PROBLEM:
Given the entries that follow, write out exactly the lines starting at the one containing "ATOM 41 C CA" and ending at the one containing "ATOM 70 C C", both ends included, and only those.

──────── RECORDS PROVIDED ────────

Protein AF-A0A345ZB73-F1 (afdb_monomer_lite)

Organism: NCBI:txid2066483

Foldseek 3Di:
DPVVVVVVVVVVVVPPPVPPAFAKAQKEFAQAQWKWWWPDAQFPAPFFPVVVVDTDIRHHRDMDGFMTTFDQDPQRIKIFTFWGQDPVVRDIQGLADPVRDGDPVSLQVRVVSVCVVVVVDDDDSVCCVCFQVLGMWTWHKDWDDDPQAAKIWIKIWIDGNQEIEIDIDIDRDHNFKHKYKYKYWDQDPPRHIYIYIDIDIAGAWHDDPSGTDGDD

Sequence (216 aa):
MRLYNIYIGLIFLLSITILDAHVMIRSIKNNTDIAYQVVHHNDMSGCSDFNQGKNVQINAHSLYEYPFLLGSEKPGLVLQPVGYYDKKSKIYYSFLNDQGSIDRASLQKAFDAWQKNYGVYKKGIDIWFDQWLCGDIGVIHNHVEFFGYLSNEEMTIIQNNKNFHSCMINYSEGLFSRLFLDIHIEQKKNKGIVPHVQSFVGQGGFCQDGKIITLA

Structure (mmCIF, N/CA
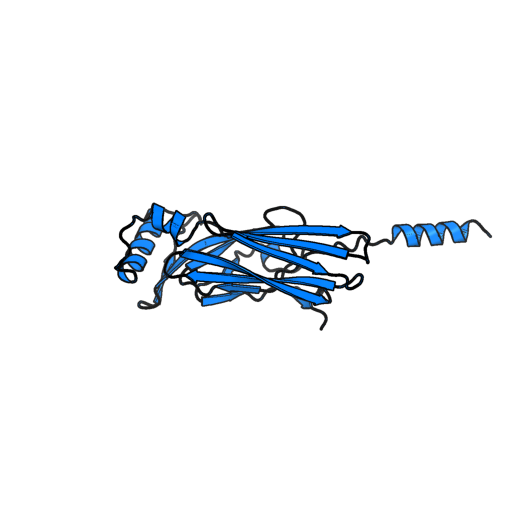/C/O backbone):
data_AF-A0A345ZB73-F1
#
_entry.id   AF-A0A345ZB73-F1
#
loop_
_atom_site.group_PDB
_atom_site.id
_atom_site.type_symbol
_atom_site.label_atom_id
_atom_site.label_alt_id
_atom_site.label_comp_id
_atom_site.label_asym_id
_atom_site.label_entity_id
_atom_site.label_seq_id
_atom_site.pdbx_PDB_ins_code
_atom_site.Cartn_x
_atom_site.Cartn_y
_atom_site.Cartn_z
_atom_site.occupancy
_atom_site.B_iso_or_equiv
_atom_site.auth_seq_id
_atom_site.auth_comp_id
_atom_site.auth_asym_id
_atom_site.auth_atom_id
_atom_site.pdbx_PDB_model_num
ATOM 1 N N . MET A 1 1 ? 41.357 -11.763 -44.890 1.00 46.06 1 MET A N 1
ATOM 2 C CA . MET A 1 1 ? 40.900 -10.519 -44.222 1.00 46.06 1 MET A CA 1
ATOM 3 C C . MET A 1 1 ? 39.389 -10.248 -44.407 1.00 46.06 1 MET A C 1
ATOM 5 O O . MET A 1 1 ? 38.987 -9.102 -44.522 1.00 46.06 1 MET A O 1
ATOM 9 N N . ARG A 1 2 ? 38.527 -11.283 -44.438 1.00 43.12 2 ARG A N 1
ATOM 10 C CA . ARG A 1 2 ? 37.050 -11.143 -44.538 1.00 43.12 2 ARG A CA 1
ATOM 11 C C . ARG A 1 2 ? 36.275 -11.826 -43.402 1.00 43.12 2 ARG A C 1
ATOM 13 O O . ARG A 1 2 ? 35.101 -11.548 -43.226 1.00 43.12 2 ARG A O 1
ATOM 20 N N . LEU A 1 3 ? 36.939 -12.670 -42.608 1.00 40.88 3 LEU A N 1
ATOM 21 C CA . LEU A 1 3 ? 36.325 -13.383 -41.481 1.00 40.88 3 LEU A CA 1
ATOM 22 C C . LEU A 1 3 ? 36.293 -12.551 -40.187 1.00 40.88 3 LEU A C 1
ATOM 24 O O . LEU A 1 3 ? 35.381 -12.721 -39.392 1.00 40.88 3 LEU A O 1
ATOM 28 N N . TYR A 1 4 ? 37.208 -11.592 -40.004 1.00 42.72 4 TYR A N 1
ATOM 29 C CA . TYR A 1 4 ? 37.246 -10.746 -38.799 1.00 42.72 4 TYR A CA 1
ATOM 30 C C . TYR A 1 4 ? 36.056 -9.774 -38.683 1.00 42.72 4 TYR A C 1
ATOM 32 O O . TYR A 1 4 ? 35.603 -9.505 -37.577 1.00 42.72 4 TYR A O 1
ATOM 40 N N . ASN A 1 5 ? 35.489 -9.309 -39.803 1.00 44.75 5 ASN A N 1
ATOM 41 C CA . ASN A 1 5 ? 34.333 -8.398 -39.780 1.00 44.75 5 ASN A CA 1
ATOM 42 C C . ASN A 1 5 ? 33.014 -9.097 -39.418 1.00 44.75 5 ASN A C 1
ATOM 44 O O . ASN A 1 5 ? 32.102 -8.449 -38.916 1.00 44.75 5 ASN A O 1
ATOM 48 N N . ILE A 1 6 ? 32.916 -10.413 -39.631 1.00 50.25 6 ILE A N 1
ATOM 49 C CA . ILE A 1 6 ? 31.713 -11.187 -39.291 1.00 50.25 6 ILE A CA 1
ATOM 50 C C . ILE A 1 6 ? 31.660 -11.440 -37.779 1.00 50.25 6 ILE A C 1
ATOM 52 O O . ILE A 1 6 ? 30.596 -11.326 -37.181 1.00 50.25 6 ILE A O 1
ATOM 56 N N . TYR A 1 7 ? 32.809 -11.685 -37.140 1.00 47.00 7 TYR A N 1
ATOM 57 C CA . TYR A 1 7 ? 32.888 -11.853 -35.685 1.00 47.00 7 TYR A CA 1
ATOM 58 C C . TYR A 1 7 ? 32.638 -10.548 -34.919 1.00 47.00 7 TYR A C 1
ATOM 60 O O . TYR A 1 7 ? 31.943 -10.572 -33.908 1.00 47.00 7 TYR A O 1
ATOM 68 N N . ILE A 1 8 ? 33.129 -9.405 -35.413 1.00 52.19 8 ILE A N 1
ATOM 69 C CA . ILE A 1 8 ? 32.846 -8.094 -34.798 1.00 52.19 8 ILE A CA 1
ATOM 70 C C . ILE A 1 8 ? 31.351 -7.754 -34.914 1.00 52.19 8 ILE A C 1
ATOM 72 O O . ILE A 1 8 ? 30.758 -7.290 -33.943 1.00 52.19 8 ILE A O 1
ATOM 76 N N . GLY A 1 9 ? 30.717 -8.062 -36.053 1.00 45.28 9 GLY A N 1
ATOM 77 C CA . GLY A 1 9 ? 29.269 -7.916 -36.227 1.00 45.28 9 GLY A CA 1
ATOM 78 C C . GLY A 1 9 ? 28.453 -8.823 -35.300 1.00 45.28 9 GLY A C 1
ATOM 79 O O . GLY A 1 9 ? 27.473 -8.367 -34.721 1.00 45.28 9 GLY A O 1
ATOM 80 N N . LEU A 1 10 ? 28.882 -10.075 -35.094 1.00 47.00 10 LEU A N 1
ATOM 81 C CA . LEU A 1 10 ? 28.206 -11.017 -34.192 1.00 47.00 10 LEU A CA 1
ATOM 82 C C . LEU A 1 10 ? 28.339 -10.629 -32.715 1.00 47.00 10 LEU A C 1
ATOM 84 O O . LEU A 1 10 ? 27.393 -10.809 -31.960 1.00 47.00 10 LEU A O 1
ATOM 88 N N . ILE A 1 11 ? 29.485 -10.074 -32.304 1.00 50.09 11 ILE A N 1
ATOM 89 C CA . ILE A 1 11 ? 29.680 -9.556 -30.941 1.00 50.09 11 ILE A CA 1
ATOM 90 C C . ILE A 1 11 ? 28.793 -8.323 -30.718 1.00 50.09 11 ILE A C 1
ATOM 92 O O . ILE A 1 11 ? 28.177 -8.212 -29.664 1.00 50.09 11 ILE A O 1
ATOM 96 N N . PHE A 1 12 ? 28.635 -7.449 -31.719 1.00 44.34 12 PHE A N 1
ATOM 97 C CA . PHE A 1 12 ? 27.702 -6.314 -31.650 1.00 44.34 12 PHE A CA 1
ATOM 98 C C . PHE A 1 12 ? 26.224 -6.765 -31.610 1.00 44.34 12 PHE A C 1
ATOM 100 O O . PHE A 1 12 ? 25.419 -6.152 -30.919 1.00 44.34 12 PHE A O 1
ATOM 107 N N . LEU A 1 13 ? 25.886 -7.877 -32.280 1.00 44.72 13 LEU A N 1
ATOM 108 C CA . LEU A 1 13 ? 24.566 -8.533 -32.255 1.00 44.72 13 LEU A CA 1
ATOM 109 C C . LEU A 1 13 ? 24.281 -9.322 -30.960 1.00 44.72 13 LEU A C 1
ATOM 111 O O . LEU A 1 13 ? 23.125 -9.453 -30.578 1.00 44.72 13 LEU A O 1
ATOM 115 N N . LEU A 1 14 ? 25.308 -9.826 -30.269 1.00 37.50 14 LEU A N 1
ATOM 116 C CA . LEU A 1 14 ? 25.200 -10.457 -28.940 1.00 37.50 14 LEU A CA 1
ATOM 117 C C . LEU A 1 14 ? 25.280 -9.448 -27.788 1.00 37.50 14 LEU A C 1
ATOM 119 O O . LEU A 1 14 ? 24.916 -9.774 -26.664 1.00 37.50 14 LEU A O 1
ATOM 123 N N . SER A 1 15 ? 25.707 -8.217 -28.077 1.00 41.28 15 SER A N 1
ATOM 124 C CA . SER A 1 15 ? 25.657 -7.077 -27.156 1.00 41.28 15 SER A CA 1
ATOM 125 C C . SER A 1 15 ? 24.330 -6.327 -27.239 1.00 41.28 15 SER A C 1
ATOM 127 O O . SER A 1 15 ? 24.253 -5.181 -26.799 1.00 41.28 15 SER A O 1
ATOM 129 N N . ILE A 1 16 ? 23.273 -6.966 -27.759 1.00 43.56 16 ILE A N 1
ATOM 130 C CA . ILE A 1 16 ? 21.910 -6.634 -27.349 1.00 43.56 16 ILE A CA 1
ATOM 131 C C . ILE A 1 16 ? 21.862 -6.982 -25.859 1.00 43.56 16 ILE A C 1
ATOM 133 O O . ILE A 1 16 ? 21.415 -8.050 -25.453 1.00 43.56 16 ILE A O 1
ATOM 137 N N . THR A 1 17 ? 22.412 -6.091 -25.032 1.00 41.59 17 THR A N 1
ATOM 138 C CA . THR A 1 17 ? 21.942 -5.877 -23.677 1.00 41.59 17 THR A CA 1
ATOM 139 C C . THR A 1 17 ? 20.439 -5.837 -23.815 1.00 41.59 17 THR A C 1
ATOM 141 O O . THR A 1 17 ? 19.899 -4.886 -24.381 1.00 41.59 17 THR A O 1
ATOM 144 N N . ILE A 1 18 ? 19.797 -6.928 -23.404 1.00 44.00 18 ILE A N 1
ATOM 145 C CA . ILE A 1 18 ? 18.374 -6.970 -23.131 1.00 44.00 18 ILE A CA 1
ATOM 146 C C . ILE A 1 18 ? 18.193 -5.856 -22.107 1.00 44.00 18 ILE A C 1
ATOM 148 O O . ILE A 1 18 ? 18.557 -5.992 -20.941 1.00 44.00 18 ILE A O 1
ATOM 152 N N . LEU A 1 19 ? 17.810 -4.685 -22.604 1.00 49.00 19 LEU A N 1
ATOM 153 C CA . LEU A 1 19 ? 17.426 -3.547 -21.798 1.00 49.00 19 LEU A CA 1
ATOM 154 C C . LEU A 1 19 ? 16.084 -3.957 -21.214 1.00 49.00 19 LEU A C 1
ATOM 156 O O . LEU A 1 19 ? 15.054 -3.738 -21.837 1.00 49.00 19 LEU A O 1
ATOM 160 N N . ASP A 1 20 ? 16.122 -4.635 -20.070 1.00 54.25 20 ASP A N 1
ATOM 161 C CA . ASP A 1 20 ? 14.907 -5.021 -19.370 1.00 54.25 20 ASP A CA 1
ATOM 162 C C . ASP A 1 20 ? 14.248 -3.735 -18.854 1.00 54.25 20 ASP A C 1
ATOM 164 O O . ASP A 1 20 ? 14.804 -2.985 -18.040 1.00 54.25 20 ASP A O 1
ATOM 168 N N . ALA A 1 21 ? 13.123 -3.385 -19.472 1.00 62.31 21 ALA A N 1
ATOM 169 C CA . ALA A 1 21 ? 12.391 -2.170 -19.183 1.00 62.31 21 ALA A CA 1
ATOM 170 C C . ALA A 1 21 ? 11.406 -2.461 -18.050 1.00 62.31 21 ALA A C 1
ATOM 172 O O . ALA A 1 21 ? 10.357 -3.065 -18.248 1.00 62.31 21 ALA A O 1
ATOM 173 N N . HIS A 1 22 ? 11.753 -2.010 -16.847 1.00 74.69 22 HIS A N 1
ATOM 174 C CA . HIS A 1 22 ? 10.912 -2.182 -15.668 1.00 74.69 22 HIS A CA 1
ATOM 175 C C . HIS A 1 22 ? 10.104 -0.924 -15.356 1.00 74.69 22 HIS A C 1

────────

COMPLETED TASK:
ATOM 41 C CA . ASN A 1 5 ? 34.333 -8.398 -39.780 1.00 44.75 5 ASN A CA 1
ATOM 42 C C . ASN A 1 5 ? 33.014 -9.097 -39.418 1.00 44.75 5 ASN A C 1
ATOM 44 O O . ASN A 1 5 ? 32.102 -8.449 -38.916 1.00 44.75 5 ASN A O 1
ATOM 48 N N . ILE A 1 6 ? 32.916 -10.413 -39.631 1.00 50.25 6 ILE A N 1
ATOM 49 C CA . ILE A 1 6 ? 31.713 -11.187 -39.291 1.00 50.25 6 ILE A CA 1
ATOM 50 C C . ILE A 1 6 ? 31.660 -11.440 -37.779 1.00 50.25 6 ILE A C 1
ATOM 52 O O . ILE A 1 6 ? 30.596 -11.326 -37.181 1.00 50.25 6 ILE A O 1
ATOM 56 N N . TYR A 1 7 ? 32.809 -11.685 -37.140 1.00 47.00 7 TYR A N 1
ATOM 57 C CA . TYR A 1 7 ? 32.888 -11.853 -35.685 1.00 47.00 7 TYR A CA 1
ATOM 58 C C . TYR A 1 7 ? 32.638 -10.548 -34.919 1.00 47.00 7 TYR A C 1
ATOM 60 O O . TYR A 1 7 ? 31.943 -10.572 -33.908 1.00 47.00 7 TYR A O 1
ATOM 68 N N . ILE A 1 8 ? 33.129 -9.405 -35.413 1.00 52.19 8 ILE A N 1
ATOM 69 C CA . ILE A 1 8 ? 32.846 -8.094 -34.798 1.00 52.19 8 ILE A CA 1
ATOM 70 C C . ILE A 1 8 ? 31.351 -7.754 -34.914 1.00 52.19 8 ILE A C 1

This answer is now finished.